§ **Records for the exercise**:
- - - - -

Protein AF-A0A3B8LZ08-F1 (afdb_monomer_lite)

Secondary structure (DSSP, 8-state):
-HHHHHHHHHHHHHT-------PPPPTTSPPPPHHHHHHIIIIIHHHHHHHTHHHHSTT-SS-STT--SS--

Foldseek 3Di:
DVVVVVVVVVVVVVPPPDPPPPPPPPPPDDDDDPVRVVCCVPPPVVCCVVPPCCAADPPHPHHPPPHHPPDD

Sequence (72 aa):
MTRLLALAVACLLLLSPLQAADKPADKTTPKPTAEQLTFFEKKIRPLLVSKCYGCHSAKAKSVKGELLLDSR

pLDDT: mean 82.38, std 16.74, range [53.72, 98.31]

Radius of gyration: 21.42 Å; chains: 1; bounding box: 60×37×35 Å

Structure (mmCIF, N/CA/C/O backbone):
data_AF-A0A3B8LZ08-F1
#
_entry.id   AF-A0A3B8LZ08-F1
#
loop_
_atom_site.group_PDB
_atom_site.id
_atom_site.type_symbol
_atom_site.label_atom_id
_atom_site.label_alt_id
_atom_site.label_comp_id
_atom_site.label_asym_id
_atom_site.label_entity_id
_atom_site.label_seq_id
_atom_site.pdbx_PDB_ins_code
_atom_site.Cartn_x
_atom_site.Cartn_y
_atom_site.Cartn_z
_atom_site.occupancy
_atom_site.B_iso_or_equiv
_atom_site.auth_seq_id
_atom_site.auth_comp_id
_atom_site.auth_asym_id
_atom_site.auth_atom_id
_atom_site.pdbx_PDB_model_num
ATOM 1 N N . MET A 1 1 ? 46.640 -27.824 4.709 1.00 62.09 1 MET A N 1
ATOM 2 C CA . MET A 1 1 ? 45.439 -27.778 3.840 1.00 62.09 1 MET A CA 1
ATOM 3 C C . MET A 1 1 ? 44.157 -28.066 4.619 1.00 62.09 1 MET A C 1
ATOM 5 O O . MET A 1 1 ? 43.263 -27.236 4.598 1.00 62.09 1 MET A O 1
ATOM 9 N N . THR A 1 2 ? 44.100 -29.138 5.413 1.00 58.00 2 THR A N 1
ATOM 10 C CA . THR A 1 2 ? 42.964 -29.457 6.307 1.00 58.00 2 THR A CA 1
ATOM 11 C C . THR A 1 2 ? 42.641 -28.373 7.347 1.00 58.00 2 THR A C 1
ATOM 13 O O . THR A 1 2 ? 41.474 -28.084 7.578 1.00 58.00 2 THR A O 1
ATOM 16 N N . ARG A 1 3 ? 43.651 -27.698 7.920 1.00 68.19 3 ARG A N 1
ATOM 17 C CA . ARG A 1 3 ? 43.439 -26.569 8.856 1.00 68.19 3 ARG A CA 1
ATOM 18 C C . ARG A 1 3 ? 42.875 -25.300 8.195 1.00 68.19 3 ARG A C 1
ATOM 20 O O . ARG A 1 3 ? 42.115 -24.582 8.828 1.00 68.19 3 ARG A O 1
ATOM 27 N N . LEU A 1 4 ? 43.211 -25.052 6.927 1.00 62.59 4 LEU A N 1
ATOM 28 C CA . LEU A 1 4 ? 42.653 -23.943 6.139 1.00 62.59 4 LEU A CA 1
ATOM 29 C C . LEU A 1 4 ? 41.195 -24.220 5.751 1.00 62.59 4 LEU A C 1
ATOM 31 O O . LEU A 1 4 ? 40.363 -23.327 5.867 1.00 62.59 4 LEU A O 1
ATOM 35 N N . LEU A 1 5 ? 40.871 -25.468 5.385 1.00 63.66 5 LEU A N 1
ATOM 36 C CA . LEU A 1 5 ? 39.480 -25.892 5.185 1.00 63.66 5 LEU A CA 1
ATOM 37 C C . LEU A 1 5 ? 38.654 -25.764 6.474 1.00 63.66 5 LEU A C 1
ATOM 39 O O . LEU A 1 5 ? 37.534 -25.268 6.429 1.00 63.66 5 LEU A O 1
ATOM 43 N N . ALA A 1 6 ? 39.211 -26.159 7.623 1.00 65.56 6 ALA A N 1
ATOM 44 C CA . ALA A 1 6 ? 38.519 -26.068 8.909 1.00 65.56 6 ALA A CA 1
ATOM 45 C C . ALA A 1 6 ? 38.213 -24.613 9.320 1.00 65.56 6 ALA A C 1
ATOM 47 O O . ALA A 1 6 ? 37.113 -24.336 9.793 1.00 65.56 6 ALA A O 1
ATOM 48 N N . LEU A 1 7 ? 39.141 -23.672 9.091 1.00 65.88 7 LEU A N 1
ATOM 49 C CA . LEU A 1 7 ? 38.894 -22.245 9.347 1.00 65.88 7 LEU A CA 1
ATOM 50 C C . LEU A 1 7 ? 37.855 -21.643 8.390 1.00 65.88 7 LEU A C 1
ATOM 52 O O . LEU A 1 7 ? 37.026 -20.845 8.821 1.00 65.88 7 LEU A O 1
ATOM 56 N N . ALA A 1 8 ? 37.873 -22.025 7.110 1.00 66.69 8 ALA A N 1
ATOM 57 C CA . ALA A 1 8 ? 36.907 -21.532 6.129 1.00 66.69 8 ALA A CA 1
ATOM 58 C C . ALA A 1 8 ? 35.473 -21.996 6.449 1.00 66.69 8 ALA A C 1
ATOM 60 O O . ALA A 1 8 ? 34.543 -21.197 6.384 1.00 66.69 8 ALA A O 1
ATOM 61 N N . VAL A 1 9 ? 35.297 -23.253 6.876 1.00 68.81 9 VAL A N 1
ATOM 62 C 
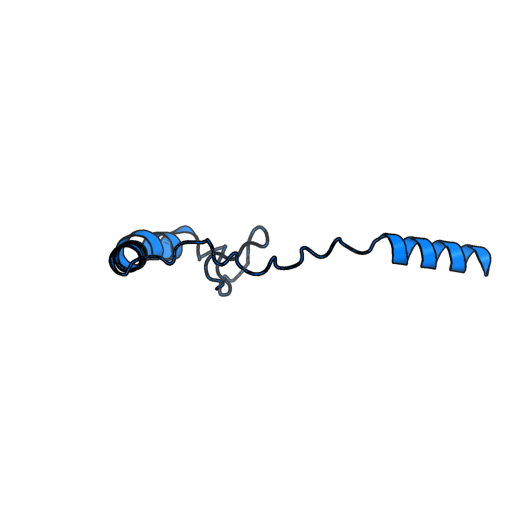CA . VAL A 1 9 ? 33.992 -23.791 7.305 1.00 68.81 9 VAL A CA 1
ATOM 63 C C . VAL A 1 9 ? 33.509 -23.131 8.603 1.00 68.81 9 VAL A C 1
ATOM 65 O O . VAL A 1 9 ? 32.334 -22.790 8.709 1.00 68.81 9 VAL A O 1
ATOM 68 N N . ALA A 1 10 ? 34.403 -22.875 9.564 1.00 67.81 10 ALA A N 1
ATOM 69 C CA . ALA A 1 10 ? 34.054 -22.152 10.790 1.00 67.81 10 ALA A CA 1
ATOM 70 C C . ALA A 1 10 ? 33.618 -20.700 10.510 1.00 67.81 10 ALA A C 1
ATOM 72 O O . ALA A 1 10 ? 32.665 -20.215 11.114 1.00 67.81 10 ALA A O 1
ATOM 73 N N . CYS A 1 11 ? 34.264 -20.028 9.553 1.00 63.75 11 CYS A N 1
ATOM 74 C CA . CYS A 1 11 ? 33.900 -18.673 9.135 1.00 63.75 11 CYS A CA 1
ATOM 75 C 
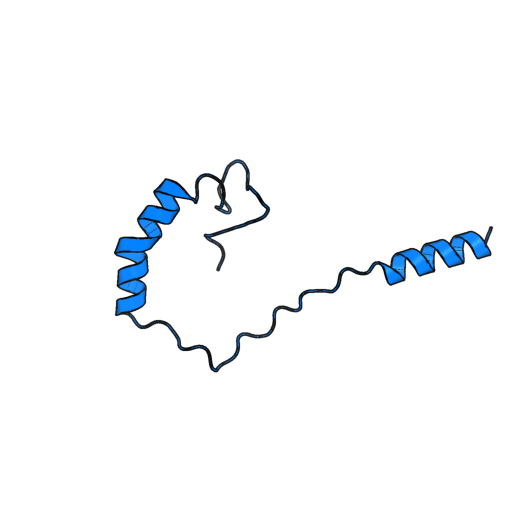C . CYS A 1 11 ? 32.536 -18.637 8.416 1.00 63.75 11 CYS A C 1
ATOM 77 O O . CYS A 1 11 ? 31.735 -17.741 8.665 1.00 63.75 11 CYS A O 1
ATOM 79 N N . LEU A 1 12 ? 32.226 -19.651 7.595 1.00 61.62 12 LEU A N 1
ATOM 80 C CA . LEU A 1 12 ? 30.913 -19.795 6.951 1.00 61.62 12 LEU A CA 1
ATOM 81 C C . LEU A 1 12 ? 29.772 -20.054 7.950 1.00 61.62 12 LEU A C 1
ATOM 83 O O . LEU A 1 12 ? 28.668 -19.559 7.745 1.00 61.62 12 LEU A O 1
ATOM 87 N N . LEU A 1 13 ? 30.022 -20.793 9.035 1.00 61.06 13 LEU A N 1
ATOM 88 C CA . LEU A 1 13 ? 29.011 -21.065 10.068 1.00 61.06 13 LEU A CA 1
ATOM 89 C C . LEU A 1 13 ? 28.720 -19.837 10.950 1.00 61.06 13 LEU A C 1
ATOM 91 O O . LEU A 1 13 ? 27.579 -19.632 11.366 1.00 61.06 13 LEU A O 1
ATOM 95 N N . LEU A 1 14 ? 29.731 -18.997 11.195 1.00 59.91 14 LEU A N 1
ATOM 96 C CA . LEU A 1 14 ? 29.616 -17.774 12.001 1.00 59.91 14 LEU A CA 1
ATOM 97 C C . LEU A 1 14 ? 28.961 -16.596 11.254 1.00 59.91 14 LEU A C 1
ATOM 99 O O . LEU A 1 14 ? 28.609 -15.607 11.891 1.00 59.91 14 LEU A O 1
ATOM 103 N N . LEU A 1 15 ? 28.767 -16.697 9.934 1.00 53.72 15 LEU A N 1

- - - - -

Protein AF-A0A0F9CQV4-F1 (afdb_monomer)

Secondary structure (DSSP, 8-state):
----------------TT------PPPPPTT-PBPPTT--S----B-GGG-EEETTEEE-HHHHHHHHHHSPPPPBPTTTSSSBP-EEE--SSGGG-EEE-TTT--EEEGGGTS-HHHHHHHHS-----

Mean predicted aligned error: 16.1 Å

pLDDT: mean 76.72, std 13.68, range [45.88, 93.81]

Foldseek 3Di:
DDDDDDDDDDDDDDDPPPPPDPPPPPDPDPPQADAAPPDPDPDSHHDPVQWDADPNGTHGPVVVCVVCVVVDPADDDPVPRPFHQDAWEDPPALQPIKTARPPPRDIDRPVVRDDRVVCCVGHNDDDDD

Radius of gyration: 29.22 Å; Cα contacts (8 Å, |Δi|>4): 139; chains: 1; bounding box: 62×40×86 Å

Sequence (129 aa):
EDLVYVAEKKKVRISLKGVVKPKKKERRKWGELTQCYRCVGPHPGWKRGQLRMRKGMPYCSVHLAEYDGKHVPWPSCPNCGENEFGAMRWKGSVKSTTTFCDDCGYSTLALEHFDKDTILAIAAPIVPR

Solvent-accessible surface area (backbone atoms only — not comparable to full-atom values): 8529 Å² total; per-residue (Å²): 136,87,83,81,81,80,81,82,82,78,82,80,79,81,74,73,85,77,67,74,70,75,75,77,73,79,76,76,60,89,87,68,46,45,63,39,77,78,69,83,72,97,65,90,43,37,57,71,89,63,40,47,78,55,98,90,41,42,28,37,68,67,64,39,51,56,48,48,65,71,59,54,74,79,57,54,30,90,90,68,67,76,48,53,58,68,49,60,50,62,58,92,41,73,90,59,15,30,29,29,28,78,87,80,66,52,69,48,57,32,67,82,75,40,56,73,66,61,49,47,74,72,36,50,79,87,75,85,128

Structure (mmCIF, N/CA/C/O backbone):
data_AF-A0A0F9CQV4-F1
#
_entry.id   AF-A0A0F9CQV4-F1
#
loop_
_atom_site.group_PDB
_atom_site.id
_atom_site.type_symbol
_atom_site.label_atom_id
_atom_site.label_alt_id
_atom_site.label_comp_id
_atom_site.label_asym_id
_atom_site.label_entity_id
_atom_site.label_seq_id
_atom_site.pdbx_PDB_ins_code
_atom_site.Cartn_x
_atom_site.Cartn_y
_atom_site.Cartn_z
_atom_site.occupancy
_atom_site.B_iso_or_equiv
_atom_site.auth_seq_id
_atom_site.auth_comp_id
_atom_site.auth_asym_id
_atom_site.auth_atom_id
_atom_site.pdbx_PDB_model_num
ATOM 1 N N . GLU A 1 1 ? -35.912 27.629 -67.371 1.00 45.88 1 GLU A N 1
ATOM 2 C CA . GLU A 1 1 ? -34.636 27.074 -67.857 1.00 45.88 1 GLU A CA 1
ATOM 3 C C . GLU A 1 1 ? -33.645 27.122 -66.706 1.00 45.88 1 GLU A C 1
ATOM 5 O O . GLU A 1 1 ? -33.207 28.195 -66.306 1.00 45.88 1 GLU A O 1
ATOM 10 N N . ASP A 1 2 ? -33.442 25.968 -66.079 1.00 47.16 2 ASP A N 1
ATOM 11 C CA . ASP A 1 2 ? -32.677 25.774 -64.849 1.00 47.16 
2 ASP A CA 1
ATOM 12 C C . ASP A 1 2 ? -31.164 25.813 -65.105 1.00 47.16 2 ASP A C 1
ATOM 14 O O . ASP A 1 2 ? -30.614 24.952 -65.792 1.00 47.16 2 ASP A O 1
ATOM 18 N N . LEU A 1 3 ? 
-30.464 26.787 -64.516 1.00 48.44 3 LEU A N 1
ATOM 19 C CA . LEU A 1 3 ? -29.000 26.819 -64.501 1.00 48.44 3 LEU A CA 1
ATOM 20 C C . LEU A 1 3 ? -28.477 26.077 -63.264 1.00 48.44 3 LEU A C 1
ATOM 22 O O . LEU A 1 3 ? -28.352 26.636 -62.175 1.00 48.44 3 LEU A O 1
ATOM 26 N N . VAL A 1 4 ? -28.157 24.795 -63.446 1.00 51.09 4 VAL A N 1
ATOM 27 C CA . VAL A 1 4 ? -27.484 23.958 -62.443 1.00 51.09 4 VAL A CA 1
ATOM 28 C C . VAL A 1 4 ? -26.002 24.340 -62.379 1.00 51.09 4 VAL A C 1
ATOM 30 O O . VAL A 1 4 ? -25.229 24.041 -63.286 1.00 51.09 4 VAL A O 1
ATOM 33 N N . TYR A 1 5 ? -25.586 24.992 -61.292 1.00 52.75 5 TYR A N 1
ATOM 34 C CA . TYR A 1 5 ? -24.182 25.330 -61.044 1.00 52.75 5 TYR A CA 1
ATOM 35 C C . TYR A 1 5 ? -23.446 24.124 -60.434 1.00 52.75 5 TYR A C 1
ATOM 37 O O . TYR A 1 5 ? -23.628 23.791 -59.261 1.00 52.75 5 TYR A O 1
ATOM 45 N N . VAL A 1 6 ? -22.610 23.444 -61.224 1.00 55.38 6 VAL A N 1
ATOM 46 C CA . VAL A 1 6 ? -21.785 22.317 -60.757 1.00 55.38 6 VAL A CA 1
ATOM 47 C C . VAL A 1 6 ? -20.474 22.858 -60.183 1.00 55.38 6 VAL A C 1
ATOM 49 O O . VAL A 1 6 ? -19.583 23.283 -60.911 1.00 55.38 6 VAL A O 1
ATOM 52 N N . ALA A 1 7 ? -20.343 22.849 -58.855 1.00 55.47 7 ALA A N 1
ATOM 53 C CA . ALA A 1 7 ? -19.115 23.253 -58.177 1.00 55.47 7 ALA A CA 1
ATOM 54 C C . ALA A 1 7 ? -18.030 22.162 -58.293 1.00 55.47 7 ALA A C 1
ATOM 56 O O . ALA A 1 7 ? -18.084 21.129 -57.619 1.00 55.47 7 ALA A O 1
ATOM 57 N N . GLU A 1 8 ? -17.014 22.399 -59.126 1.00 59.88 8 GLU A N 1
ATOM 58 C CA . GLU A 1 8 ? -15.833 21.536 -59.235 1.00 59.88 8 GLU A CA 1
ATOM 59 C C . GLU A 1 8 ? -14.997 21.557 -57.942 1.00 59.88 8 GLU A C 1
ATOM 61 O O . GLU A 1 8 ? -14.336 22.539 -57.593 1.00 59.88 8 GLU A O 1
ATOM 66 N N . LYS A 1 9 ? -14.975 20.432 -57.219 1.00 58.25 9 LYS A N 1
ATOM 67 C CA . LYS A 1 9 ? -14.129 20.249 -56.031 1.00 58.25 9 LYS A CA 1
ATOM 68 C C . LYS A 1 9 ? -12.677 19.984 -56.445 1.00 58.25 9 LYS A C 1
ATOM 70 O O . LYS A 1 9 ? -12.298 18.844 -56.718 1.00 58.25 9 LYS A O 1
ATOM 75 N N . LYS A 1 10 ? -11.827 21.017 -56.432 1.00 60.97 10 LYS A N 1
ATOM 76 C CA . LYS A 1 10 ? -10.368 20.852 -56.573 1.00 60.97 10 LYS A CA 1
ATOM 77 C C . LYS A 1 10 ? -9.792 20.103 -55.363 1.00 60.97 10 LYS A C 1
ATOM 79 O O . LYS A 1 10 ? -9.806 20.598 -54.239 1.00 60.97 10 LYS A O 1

- - - - -

§ **Activity**:
Above are the records; repeat exactly the lines from the one holding "ATOM 81 C C" down to the one holding "ATOM 88 C CA", end lines included.

§ **Solution to this problem**:
ATOM 81 C C . LEU A 1 12 ? 29.772 -20.054 7.950 1.00 61.62 12 LEU A C 1
ATOM 83 O O . LEU A 1 12 ? 28.668 -19.559 7.745 1.00 61.62 12 LEU A O 1
ATOM 87 N N . LEU A 1 13 ? 30.022 -20.793 9.035 1.00 61.06 13 LEU A N 1
ATOM 88 C CA . LEU A 1 13 ? 29.011 -21.065 10.068 1.00 61.06 13 LEU A CA 1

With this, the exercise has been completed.